-- TASK DESCRIPTION --
With the line containing "ATOM 84 C CA" as the start and the line containing "ATOM 89 C C" as the end, transcribe that span of the entries below exactly, including both.

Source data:
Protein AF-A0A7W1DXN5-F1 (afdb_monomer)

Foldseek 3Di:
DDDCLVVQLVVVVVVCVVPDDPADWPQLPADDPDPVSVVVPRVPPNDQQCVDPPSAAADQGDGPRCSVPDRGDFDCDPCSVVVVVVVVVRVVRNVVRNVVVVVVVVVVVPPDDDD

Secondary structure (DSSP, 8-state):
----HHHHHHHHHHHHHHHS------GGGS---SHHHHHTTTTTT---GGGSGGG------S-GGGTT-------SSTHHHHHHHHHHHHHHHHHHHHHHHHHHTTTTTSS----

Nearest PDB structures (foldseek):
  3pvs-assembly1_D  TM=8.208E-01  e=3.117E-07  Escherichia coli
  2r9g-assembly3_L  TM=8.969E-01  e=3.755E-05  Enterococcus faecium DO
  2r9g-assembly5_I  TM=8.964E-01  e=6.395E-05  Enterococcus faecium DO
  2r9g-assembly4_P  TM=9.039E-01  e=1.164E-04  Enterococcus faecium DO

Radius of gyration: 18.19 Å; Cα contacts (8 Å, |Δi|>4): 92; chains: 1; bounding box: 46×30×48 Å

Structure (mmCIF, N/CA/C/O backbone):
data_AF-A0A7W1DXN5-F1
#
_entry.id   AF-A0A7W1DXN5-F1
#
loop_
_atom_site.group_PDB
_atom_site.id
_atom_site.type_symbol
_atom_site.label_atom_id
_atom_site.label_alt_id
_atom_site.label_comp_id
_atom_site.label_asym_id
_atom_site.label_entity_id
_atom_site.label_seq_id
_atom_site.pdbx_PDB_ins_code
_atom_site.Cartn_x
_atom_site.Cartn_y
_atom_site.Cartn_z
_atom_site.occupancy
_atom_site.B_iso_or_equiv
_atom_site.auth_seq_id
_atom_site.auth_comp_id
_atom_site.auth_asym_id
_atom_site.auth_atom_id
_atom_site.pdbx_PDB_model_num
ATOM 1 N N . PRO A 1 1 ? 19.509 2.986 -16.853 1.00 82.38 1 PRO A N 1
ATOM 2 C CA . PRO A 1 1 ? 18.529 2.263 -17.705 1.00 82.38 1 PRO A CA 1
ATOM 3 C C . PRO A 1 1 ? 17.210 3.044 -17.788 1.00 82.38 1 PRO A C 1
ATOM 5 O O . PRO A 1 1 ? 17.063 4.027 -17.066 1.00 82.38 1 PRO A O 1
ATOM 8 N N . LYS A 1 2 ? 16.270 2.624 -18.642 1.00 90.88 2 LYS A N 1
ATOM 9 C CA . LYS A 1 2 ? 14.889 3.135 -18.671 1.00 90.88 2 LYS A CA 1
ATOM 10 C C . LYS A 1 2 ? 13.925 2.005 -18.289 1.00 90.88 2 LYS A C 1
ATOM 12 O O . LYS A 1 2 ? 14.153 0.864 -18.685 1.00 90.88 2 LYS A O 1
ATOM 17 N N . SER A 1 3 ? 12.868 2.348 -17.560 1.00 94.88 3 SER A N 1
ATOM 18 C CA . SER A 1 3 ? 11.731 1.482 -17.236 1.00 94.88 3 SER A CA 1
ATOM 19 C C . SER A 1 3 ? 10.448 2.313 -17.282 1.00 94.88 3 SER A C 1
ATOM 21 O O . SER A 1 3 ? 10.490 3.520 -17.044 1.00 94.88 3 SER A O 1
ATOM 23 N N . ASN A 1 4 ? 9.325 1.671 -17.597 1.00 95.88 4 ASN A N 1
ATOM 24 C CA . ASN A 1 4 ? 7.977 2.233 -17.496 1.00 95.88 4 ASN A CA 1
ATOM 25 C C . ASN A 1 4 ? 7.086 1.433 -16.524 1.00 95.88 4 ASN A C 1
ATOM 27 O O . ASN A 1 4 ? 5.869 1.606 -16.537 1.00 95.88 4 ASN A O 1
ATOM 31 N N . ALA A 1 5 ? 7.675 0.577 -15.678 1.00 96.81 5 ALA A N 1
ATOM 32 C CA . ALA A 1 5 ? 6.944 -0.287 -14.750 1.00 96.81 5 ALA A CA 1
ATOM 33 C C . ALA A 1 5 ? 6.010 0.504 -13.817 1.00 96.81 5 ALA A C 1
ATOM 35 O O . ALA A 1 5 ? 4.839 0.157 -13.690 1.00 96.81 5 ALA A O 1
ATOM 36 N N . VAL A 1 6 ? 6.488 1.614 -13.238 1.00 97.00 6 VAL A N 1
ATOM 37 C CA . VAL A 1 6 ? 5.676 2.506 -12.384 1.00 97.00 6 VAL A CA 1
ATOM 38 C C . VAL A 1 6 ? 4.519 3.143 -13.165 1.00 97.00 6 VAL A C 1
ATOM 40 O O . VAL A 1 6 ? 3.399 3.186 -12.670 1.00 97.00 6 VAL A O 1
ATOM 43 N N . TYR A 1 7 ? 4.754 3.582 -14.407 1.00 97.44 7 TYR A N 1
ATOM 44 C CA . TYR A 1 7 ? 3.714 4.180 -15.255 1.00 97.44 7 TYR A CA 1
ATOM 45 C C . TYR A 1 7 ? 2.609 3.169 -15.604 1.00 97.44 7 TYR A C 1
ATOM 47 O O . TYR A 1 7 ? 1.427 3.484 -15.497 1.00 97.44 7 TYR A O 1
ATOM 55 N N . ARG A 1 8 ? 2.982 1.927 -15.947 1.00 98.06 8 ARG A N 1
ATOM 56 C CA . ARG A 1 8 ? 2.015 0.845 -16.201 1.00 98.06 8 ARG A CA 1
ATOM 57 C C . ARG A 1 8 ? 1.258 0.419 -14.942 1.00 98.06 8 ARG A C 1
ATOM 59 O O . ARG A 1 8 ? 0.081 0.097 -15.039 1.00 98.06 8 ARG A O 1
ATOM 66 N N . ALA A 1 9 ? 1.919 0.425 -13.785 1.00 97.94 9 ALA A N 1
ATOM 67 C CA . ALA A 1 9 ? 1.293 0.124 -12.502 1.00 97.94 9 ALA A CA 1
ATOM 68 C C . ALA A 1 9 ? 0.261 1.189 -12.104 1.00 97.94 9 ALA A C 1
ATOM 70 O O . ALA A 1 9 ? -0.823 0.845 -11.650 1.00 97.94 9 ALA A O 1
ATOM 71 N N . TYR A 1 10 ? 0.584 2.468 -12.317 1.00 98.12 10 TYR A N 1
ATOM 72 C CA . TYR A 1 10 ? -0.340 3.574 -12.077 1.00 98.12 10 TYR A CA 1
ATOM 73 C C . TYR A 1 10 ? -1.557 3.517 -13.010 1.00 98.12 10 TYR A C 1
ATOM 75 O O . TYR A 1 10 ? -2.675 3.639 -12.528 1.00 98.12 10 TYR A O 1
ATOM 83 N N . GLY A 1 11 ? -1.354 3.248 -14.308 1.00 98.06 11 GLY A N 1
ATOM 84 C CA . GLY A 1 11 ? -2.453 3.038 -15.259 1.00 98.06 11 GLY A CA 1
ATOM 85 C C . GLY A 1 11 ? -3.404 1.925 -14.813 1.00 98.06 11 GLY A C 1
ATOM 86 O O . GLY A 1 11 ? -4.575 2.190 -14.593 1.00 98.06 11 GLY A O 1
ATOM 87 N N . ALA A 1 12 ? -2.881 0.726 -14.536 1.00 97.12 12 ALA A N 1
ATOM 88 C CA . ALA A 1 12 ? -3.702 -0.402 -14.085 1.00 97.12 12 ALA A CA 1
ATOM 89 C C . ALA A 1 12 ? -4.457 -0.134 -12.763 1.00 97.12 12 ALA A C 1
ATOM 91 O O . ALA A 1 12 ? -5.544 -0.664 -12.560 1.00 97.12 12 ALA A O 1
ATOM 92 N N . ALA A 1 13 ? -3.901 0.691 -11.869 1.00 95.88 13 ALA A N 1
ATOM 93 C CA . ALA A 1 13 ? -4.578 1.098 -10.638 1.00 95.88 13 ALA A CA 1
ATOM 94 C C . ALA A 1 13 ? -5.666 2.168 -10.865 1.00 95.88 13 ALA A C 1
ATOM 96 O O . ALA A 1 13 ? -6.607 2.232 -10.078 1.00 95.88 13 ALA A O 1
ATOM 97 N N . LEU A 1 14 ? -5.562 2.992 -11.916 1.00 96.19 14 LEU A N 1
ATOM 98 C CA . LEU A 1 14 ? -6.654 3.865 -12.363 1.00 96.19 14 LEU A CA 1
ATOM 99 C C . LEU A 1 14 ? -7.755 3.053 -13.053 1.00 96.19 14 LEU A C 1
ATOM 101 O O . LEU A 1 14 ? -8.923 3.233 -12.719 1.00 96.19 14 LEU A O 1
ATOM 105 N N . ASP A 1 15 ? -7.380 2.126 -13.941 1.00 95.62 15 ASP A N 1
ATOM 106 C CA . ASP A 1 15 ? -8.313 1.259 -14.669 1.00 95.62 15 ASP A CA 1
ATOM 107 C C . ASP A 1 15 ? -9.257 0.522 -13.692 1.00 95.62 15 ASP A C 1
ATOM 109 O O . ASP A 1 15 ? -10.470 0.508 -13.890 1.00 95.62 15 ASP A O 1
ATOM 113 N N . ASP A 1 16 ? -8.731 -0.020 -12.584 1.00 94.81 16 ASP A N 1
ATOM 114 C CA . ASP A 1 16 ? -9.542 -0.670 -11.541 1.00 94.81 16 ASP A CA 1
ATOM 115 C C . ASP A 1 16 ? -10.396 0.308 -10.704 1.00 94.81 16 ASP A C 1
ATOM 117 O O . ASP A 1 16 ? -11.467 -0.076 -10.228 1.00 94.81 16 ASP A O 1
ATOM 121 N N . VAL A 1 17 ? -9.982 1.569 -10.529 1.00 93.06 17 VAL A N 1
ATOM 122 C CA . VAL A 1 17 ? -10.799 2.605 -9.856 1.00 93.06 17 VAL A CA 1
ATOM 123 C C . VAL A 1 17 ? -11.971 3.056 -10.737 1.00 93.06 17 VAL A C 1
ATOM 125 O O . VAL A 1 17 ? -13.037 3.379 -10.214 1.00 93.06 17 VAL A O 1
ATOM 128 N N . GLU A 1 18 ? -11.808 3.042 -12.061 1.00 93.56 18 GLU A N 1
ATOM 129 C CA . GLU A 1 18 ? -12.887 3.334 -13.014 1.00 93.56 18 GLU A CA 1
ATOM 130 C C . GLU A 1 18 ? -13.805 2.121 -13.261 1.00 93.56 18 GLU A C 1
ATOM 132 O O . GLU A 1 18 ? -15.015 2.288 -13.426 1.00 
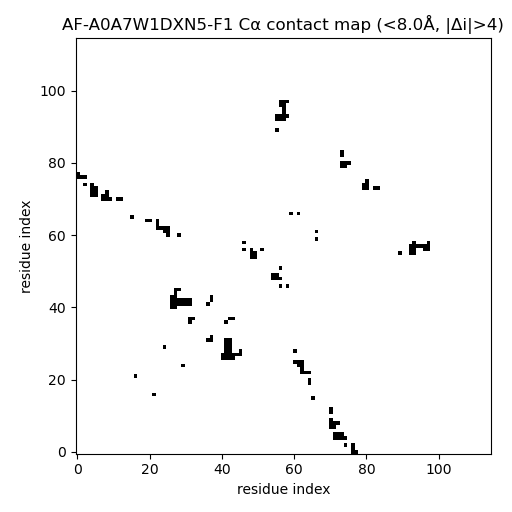93.56 18 GLU A O 1
ATOM 137 N N . ALA A 1 19 ? -13.257 0.899 -13.273 1.00 93.62 19 ALA A N 1
ATOM 138 C CA . ALA A 1 19 ? -13.990 -0.319 -13.631 1.00 93.62 19 ALA A CA 1
ATOM 139 C C . ALA A 1 19 ? -14.661 -1.048 -12.453 1.00 93.62 19 ALA A C 1
ATOM 141 O O . ALA A 1 19 ? -15.651 -1.759 -1
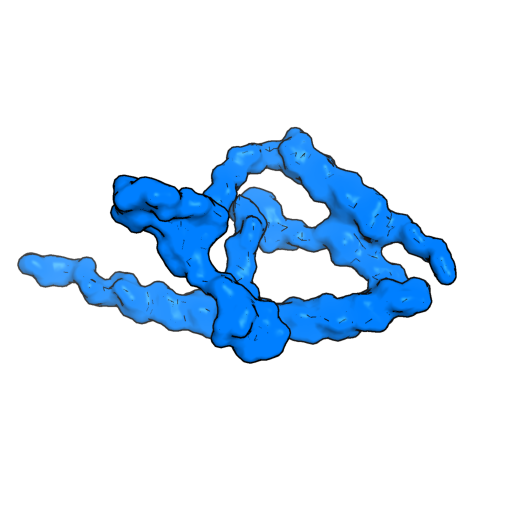2.661 1.00 93.62 19 ALA A O 1
ATOM 142 N N . THR A 1 20 ? -14.139 -0.929 -11.227 1.00 89.81 20 THR A N 1
ATOM 143 C CA . THR A 1 20 ? -14.684 -1.639 -10.056 1.00 89.81 20 THR A CA 1
ATOM 144 C C . THR A 1 20 ? -15.622 -0.762 -9.218 1.00 89.81 20 THR A C 1
ATOM 146 O O . THR A 1 20 ? -15.834 0.421 -9.479 1.00 89.81 20 THR A O 1
ATOM 149 N N . ARG A 1 21 ? -16.257 -1.351 -8.197 1.00 87.00 21 ARG A N 1
ATOM 150 C CA . ARG A 1 21 ? -17.045 -0.576 -7.231 1.00 87.00 21 ARG A CA 1
ATOM 151 C C . ARG A 1 21 ? -16.114 0.205 -6.309 1.00 87.00 21 ARG A C 1
ATOM 153 O O . ARG A 1 21 ? -15.108 -0.326 -5.853 1.00 87.00 21 ARG A O 1
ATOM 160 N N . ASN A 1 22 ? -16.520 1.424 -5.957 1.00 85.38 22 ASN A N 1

-- SOLUTION TO THIS TASK --
ATOM 84 C CA . GLY A 1 11 ? -2.453 3.038 -15.259 1.00 98.06 11 GLY A CA 1
ATOM 85 C C . GLY A 1 11 ? -3.404 1.925 -14.813 1.00 98.06 11 GLY A C 1
ATOM 86 O O . GLY A 1 11 ? -4.575 2.190 -14.593 1.00 98.06 11 GLY A O 1
ATOM 87 N N . ALA A 1 12 ? -2.881 0.726 -14.536 1.00 97.12 12 ALA A N 1
ATOM 88 C CA . ALA A 1 12 ? -3.702 -0.402 -14.085 1.00 97.12 12 ALA A CA 1
ATOM 89 C C . ALA A 1 12 ? -4.457 -0.134 -12.763 1.00 97.12 12 ALA A C 1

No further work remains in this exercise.